§ Work required
From the line with "ATOM 142 O O" through the line with "ATOM 149 C C", repeat the entries verbatim, both end lines included, and add nothing.

§ Dataset records
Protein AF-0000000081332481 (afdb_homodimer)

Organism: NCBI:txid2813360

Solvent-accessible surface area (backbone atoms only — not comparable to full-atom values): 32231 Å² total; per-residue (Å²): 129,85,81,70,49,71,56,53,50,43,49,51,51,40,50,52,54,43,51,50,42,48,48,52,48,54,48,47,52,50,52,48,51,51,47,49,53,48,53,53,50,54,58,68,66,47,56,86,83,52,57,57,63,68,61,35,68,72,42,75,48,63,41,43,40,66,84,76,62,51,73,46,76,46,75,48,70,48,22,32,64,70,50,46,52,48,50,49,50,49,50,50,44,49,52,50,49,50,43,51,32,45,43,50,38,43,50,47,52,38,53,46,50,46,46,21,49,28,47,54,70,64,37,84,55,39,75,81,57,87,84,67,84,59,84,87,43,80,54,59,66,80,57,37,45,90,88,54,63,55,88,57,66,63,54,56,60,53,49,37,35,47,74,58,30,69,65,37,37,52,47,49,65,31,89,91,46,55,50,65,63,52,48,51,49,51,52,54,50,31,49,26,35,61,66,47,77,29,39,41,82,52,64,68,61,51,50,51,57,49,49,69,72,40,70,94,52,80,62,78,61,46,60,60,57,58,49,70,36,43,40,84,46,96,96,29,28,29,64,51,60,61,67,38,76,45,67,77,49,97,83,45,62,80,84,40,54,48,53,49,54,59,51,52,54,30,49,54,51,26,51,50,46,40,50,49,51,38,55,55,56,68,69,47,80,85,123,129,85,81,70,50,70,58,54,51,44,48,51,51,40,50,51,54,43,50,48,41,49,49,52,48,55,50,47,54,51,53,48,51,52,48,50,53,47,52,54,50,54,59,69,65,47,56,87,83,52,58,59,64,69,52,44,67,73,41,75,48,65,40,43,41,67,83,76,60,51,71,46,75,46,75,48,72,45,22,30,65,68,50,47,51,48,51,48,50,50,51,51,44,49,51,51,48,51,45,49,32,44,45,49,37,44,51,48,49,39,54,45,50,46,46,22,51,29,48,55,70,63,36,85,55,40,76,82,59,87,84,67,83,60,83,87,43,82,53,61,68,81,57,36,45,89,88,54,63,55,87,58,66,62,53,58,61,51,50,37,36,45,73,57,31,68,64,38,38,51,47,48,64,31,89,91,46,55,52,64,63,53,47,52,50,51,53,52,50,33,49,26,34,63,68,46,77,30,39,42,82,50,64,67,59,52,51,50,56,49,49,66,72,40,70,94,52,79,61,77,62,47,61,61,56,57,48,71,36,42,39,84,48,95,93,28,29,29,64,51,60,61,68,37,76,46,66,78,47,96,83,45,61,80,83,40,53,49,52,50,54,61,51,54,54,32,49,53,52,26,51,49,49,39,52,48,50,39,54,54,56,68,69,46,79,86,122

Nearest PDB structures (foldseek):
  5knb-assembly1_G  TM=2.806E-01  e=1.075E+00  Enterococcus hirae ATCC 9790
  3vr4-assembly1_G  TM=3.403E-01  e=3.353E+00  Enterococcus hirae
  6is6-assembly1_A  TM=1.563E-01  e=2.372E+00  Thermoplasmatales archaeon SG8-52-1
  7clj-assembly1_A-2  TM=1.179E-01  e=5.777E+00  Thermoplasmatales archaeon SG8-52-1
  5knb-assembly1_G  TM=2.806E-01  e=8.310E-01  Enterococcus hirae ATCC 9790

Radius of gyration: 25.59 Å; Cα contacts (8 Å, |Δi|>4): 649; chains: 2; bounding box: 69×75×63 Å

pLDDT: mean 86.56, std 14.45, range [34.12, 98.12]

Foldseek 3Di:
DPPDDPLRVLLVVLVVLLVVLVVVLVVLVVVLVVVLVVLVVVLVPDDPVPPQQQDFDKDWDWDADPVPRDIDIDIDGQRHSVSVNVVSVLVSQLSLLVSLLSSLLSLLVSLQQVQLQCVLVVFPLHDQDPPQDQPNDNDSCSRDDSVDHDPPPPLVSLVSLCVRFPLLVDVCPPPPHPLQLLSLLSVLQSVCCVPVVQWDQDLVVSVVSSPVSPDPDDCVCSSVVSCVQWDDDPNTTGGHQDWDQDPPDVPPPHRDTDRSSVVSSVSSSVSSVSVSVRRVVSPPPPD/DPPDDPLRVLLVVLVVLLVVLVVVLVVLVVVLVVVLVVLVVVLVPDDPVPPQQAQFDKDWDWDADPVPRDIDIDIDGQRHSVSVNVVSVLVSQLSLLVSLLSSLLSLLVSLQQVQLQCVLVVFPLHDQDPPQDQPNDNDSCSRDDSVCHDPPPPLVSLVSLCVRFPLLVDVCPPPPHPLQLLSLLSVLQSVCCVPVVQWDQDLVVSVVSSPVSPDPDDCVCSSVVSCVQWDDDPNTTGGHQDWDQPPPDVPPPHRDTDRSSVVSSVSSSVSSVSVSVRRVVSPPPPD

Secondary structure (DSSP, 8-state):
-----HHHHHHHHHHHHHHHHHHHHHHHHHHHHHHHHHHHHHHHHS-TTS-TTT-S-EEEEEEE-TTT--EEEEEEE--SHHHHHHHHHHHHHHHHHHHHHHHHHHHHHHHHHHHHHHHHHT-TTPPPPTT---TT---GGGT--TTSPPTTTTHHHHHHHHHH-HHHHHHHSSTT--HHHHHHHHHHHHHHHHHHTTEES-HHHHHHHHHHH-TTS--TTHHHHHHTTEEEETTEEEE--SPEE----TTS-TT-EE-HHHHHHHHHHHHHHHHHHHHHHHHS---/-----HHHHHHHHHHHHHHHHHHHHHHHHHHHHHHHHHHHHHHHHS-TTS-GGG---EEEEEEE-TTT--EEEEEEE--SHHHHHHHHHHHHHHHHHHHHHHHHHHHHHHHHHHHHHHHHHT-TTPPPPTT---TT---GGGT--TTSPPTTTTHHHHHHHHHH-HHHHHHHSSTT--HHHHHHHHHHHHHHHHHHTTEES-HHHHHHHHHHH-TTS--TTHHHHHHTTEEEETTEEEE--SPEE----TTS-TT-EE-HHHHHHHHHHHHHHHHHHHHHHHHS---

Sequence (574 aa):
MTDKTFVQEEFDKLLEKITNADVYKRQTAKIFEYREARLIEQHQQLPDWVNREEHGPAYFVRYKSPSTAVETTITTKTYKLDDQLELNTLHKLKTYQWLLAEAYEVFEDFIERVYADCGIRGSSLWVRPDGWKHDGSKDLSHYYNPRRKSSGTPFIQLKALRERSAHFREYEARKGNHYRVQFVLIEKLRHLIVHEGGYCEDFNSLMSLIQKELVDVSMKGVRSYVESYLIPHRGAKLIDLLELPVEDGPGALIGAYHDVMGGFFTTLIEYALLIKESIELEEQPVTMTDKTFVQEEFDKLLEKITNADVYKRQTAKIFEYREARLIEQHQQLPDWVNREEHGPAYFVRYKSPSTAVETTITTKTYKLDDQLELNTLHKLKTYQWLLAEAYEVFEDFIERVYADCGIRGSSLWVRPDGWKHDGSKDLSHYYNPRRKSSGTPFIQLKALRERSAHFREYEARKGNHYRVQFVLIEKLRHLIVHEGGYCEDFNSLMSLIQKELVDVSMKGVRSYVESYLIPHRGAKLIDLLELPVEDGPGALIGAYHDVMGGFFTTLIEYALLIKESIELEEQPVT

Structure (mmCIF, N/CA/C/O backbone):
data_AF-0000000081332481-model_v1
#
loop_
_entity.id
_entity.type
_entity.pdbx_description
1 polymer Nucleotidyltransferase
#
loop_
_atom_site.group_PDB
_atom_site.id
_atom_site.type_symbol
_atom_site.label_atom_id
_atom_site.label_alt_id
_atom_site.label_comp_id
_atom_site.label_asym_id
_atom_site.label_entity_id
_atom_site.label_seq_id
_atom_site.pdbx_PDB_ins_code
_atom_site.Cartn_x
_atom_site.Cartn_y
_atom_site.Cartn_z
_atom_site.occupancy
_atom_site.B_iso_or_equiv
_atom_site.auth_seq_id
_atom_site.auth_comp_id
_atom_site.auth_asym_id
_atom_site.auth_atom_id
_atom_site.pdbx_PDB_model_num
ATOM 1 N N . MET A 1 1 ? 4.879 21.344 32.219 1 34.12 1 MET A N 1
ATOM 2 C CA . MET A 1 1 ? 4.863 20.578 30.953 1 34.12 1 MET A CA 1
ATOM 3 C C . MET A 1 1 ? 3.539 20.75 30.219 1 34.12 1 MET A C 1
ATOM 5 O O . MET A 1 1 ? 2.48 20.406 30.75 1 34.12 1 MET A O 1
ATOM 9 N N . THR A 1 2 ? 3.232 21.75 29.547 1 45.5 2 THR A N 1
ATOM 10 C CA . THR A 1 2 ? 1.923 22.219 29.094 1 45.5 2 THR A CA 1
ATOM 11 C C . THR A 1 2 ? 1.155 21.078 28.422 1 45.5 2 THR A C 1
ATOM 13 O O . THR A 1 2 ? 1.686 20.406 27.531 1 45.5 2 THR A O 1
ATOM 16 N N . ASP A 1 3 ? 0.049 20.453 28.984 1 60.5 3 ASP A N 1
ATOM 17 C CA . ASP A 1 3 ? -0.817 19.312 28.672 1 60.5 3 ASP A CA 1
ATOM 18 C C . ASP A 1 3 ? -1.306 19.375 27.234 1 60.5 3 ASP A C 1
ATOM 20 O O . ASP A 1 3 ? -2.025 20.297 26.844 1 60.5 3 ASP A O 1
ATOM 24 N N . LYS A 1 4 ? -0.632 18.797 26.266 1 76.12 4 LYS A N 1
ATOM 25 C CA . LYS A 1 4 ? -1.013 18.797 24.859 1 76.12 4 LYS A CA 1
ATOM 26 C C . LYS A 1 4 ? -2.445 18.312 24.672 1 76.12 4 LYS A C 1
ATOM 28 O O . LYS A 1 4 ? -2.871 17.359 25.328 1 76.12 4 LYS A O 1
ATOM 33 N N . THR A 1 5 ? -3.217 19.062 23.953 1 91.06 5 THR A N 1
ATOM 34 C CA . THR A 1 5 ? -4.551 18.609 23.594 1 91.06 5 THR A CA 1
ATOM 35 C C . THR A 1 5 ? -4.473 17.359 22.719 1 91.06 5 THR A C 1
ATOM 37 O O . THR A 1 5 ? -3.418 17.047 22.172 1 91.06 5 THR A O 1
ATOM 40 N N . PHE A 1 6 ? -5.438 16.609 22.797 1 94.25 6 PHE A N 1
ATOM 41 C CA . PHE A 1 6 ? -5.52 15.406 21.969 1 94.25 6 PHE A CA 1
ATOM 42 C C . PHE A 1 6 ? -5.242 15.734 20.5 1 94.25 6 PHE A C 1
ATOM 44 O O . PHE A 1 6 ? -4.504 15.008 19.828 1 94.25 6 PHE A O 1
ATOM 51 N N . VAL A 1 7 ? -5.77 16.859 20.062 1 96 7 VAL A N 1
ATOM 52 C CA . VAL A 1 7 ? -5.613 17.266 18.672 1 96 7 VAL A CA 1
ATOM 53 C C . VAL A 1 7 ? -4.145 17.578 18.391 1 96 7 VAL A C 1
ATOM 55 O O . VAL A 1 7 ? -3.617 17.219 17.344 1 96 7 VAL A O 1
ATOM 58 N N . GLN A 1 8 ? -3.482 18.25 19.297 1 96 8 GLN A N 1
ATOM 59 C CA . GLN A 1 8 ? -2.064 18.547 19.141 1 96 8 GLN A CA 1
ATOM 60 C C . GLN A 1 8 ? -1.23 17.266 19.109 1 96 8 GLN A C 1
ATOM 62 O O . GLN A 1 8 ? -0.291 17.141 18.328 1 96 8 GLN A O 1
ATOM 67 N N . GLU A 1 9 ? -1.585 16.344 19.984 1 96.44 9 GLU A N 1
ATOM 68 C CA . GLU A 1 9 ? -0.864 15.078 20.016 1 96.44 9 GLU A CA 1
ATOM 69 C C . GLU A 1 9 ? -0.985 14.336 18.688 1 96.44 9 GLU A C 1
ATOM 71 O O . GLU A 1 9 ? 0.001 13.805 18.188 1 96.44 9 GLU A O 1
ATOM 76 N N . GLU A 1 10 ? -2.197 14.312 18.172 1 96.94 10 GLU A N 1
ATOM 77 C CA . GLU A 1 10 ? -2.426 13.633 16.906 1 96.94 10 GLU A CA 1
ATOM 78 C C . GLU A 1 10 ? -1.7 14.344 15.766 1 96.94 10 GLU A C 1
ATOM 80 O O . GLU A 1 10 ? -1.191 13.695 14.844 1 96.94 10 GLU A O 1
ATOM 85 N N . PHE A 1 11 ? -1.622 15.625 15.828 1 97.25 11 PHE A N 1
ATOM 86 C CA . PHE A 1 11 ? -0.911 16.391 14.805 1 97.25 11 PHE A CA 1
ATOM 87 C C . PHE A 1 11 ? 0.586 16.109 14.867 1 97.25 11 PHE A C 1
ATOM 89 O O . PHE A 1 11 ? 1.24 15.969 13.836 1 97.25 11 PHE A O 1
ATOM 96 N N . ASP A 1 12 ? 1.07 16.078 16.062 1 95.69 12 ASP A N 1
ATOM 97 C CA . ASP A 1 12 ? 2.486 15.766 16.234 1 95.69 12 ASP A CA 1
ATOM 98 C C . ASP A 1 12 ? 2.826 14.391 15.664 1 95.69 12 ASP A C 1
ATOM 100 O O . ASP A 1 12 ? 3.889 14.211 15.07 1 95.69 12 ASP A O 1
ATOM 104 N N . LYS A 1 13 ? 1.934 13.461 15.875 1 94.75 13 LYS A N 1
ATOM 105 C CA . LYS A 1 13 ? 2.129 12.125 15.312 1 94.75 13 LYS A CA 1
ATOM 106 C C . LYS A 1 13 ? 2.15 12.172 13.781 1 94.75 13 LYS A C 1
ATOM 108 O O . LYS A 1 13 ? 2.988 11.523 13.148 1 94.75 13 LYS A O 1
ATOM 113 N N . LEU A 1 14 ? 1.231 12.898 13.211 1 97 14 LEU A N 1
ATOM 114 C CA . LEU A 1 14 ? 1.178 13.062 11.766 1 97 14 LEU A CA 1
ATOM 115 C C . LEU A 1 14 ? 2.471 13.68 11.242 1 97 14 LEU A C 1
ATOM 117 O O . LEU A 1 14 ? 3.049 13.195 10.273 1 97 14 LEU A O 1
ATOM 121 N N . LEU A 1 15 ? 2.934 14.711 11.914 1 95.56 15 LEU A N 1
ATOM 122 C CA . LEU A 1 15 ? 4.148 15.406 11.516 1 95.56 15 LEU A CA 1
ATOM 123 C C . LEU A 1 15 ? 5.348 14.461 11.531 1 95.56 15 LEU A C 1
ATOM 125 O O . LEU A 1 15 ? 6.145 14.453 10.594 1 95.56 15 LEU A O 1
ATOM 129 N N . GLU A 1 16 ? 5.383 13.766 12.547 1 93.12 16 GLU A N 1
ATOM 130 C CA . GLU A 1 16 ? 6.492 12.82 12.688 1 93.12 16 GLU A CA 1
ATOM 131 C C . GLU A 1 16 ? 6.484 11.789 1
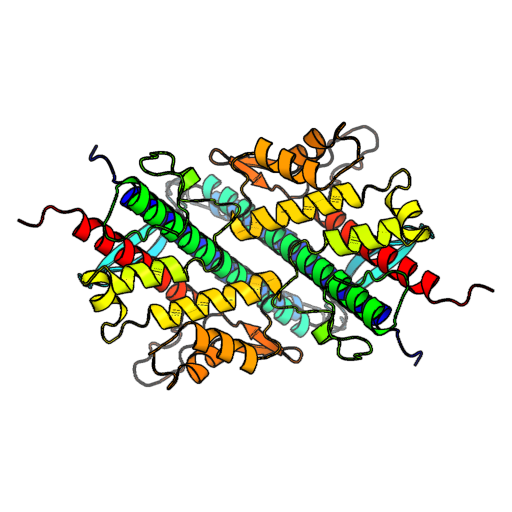1.57 1 93.12 16 GLU A C 1
ATOM 133 O O . GLU A 1 16 ? 7.52 11.531 10.945 1 93.12 16 GLU A O 1
ATOM 138 N N . LYS A 1 17 ? 5.379 11.234 11.297 1 93.88 17 LYS A N 1
ATOM 139 C CA . LYS A 1 17 ? 5.277 10.164 10.312 1 93.88 17 LYS A CA 1
ATOM 140 C C . LYS A 1 17 ? 5.527 10.688 8.898 1 93.88 17 LYS A C 1
ATOM 142 O O . LYS A 1 17 ? 6.211 10.047 8.102 1 93.88 17 LYS A O 1
ATOM 147 N N . ILE A 1 18 ? 5.02 11.875 8.562 1 95.5 18 ILE A N 1
ATOM 148 C CA . ILE A 1 18 ? 5.207 12.422 7.223 1 95.5 18 ILE A CA 1
ATOM 149 C C . ILE A 1 18 ? 6.648 12.898 7.059 1 95.5 18 ILE A C 1
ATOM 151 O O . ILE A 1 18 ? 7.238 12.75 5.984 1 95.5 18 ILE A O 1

§ Written solution
ATOM 142 O O . LYS A 1 17 ? 6.211 10.047 8.102 1 93.88 17 LYS A O 1
ATOM 147 N N . ILE A 1 18 ? 5.02 11.875 8.562 1 95.5 18 ILE A N 1
ATOM 148 C CA . ILE A 1 18 ? 5.207 12.422 7.223 1 95.5 18 ILE A CA 1
ATOM 149 C C . ILE A 1 18 ? 6.648 12.898 7.059 1 95.5 18 ILE A C 1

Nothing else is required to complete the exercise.